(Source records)
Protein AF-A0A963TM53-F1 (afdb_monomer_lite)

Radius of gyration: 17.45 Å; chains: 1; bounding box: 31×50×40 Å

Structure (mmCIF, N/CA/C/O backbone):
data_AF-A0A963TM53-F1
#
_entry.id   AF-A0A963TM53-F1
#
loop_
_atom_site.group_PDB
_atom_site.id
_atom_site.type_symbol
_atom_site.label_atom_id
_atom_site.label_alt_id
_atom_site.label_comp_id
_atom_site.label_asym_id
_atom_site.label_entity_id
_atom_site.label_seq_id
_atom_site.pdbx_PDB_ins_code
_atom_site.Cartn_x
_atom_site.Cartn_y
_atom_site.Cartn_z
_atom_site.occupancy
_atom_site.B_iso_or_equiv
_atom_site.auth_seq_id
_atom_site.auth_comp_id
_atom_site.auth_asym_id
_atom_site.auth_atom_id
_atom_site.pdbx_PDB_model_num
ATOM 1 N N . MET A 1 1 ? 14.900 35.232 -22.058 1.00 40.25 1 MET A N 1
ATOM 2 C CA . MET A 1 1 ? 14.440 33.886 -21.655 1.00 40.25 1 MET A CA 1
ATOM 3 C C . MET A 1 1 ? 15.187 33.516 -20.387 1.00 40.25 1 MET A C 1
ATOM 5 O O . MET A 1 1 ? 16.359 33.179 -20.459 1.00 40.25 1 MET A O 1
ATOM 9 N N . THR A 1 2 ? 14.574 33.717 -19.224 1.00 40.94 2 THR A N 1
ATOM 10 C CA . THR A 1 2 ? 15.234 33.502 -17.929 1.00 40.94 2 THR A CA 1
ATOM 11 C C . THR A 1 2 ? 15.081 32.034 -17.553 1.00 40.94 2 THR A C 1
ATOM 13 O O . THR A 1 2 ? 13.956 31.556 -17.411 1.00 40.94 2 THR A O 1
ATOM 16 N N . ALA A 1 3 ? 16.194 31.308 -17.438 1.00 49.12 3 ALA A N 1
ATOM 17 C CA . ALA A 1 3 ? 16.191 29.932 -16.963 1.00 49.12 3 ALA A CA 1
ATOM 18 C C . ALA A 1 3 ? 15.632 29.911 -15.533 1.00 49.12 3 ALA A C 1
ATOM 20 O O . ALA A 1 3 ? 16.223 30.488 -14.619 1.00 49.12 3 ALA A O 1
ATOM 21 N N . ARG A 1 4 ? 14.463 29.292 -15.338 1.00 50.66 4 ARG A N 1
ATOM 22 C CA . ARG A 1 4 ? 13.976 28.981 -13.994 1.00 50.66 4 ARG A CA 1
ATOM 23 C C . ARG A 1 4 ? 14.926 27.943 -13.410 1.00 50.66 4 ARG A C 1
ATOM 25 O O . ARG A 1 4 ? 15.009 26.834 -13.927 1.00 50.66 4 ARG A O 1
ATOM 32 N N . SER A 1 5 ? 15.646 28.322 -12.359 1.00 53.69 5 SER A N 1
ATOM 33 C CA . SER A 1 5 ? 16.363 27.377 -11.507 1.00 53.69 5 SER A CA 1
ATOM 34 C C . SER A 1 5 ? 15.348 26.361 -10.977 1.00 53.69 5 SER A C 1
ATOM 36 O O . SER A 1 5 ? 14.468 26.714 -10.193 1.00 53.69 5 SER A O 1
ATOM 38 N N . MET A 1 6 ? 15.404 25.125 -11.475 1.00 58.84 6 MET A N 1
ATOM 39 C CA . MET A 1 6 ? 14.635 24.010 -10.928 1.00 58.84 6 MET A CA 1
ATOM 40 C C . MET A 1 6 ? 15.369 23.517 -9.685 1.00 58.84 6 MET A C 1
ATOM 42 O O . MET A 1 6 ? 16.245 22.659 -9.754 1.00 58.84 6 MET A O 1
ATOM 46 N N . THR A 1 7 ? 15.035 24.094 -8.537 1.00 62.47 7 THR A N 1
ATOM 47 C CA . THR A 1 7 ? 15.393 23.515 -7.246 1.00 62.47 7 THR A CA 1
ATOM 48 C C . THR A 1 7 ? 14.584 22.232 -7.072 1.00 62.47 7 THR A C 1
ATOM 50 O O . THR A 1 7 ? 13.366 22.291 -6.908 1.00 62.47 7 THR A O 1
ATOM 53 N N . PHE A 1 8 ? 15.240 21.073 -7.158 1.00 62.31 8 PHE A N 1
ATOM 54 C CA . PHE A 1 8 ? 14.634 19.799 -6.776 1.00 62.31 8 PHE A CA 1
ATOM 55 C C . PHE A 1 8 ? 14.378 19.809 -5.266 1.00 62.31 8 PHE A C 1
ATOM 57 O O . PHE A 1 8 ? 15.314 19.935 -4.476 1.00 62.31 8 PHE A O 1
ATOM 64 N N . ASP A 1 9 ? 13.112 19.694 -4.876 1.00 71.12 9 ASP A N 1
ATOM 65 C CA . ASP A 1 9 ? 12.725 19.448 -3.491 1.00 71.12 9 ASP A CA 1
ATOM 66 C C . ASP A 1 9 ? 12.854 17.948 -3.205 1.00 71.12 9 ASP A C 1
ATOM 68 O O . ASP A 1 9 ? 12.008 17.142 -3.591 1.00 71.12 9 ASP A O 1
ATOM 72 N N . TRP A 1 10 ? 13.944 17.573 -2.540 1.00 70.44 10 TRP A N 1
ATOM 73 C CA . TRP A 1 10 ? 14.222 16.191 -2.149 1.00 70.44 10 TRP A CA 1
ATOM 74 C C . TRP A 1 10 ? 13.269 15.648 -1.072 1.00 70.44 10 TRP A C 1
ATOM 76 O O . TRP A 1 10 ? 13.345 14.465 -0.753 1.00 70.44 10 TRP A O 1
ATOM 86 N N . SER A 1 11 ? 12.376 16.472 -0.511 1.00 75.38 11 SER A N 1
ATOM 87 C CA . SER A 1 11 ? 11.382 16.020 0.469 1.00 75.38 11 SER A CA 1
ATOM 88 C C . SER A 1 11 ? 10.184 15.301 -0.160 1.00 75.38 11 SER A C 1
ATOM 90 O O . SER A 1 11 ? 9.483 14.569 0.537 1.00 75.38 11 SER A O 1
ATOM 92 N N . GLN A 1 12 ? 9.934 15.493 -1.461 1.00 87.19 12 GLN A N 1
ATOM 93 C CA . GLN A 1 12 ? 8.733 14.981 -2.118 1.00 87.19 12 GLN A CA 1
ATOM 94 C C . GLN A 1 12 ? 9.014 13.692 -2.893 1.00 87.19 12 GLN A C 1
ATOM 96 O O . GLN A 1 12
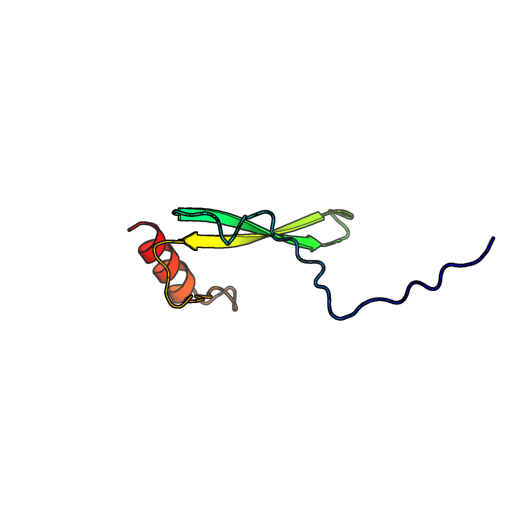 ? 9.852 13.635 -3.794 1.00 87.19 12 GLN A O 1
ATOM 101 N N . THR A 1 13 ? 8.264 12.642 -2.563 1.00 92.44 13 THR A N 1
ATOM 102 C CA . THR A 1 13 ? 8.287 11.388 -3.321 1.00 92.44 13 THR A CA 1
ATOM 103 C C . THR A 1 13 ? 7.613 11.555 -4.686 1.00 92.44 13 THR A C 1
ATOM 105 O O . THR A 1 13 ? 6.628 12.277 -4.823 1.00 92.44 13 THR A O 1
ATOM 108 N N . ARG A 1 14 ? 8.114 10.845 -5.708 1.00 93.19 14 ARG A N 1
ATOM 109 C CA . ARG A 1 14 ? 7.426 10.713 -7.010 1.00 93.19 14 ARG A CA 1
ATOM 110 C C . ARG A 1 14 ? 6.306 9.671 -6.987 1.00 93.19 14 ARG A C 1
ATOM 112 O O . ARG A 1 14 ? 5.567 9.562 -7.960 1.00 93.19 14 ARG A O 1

## REQUIRED ACTION
In the data above, retype only the stretch from the line with "ATOM 93 C CA" through the line with "ATOM 102 C CA", word for word, and skip any pictures.

## RESPONSE BELOW
ATOM 93 C CA . GLN A 1 12 ? 8.733 14.981 -2.118 1.00 87.19 12 GLN A CA 1
ATOM 94 C C . GLN A 1 12 ? 9.014 13.692 -2.893 1.00 87.19 12 GLN A C 1
ATOM 96 O O . GLN A 1 12
 ? 9.852 13.635 -3.794 1.00 87.19 12 GLN A O 1
ATOM 101 N N . THR A 1 13 ? 8.264 12.642 -2.563 1.00 92.44 13 THR A N 1
ATOM 102 C CA . THR A 1 13 ? 8.287 11.388 -3.321 1.00 92.44 13 THR A CA 1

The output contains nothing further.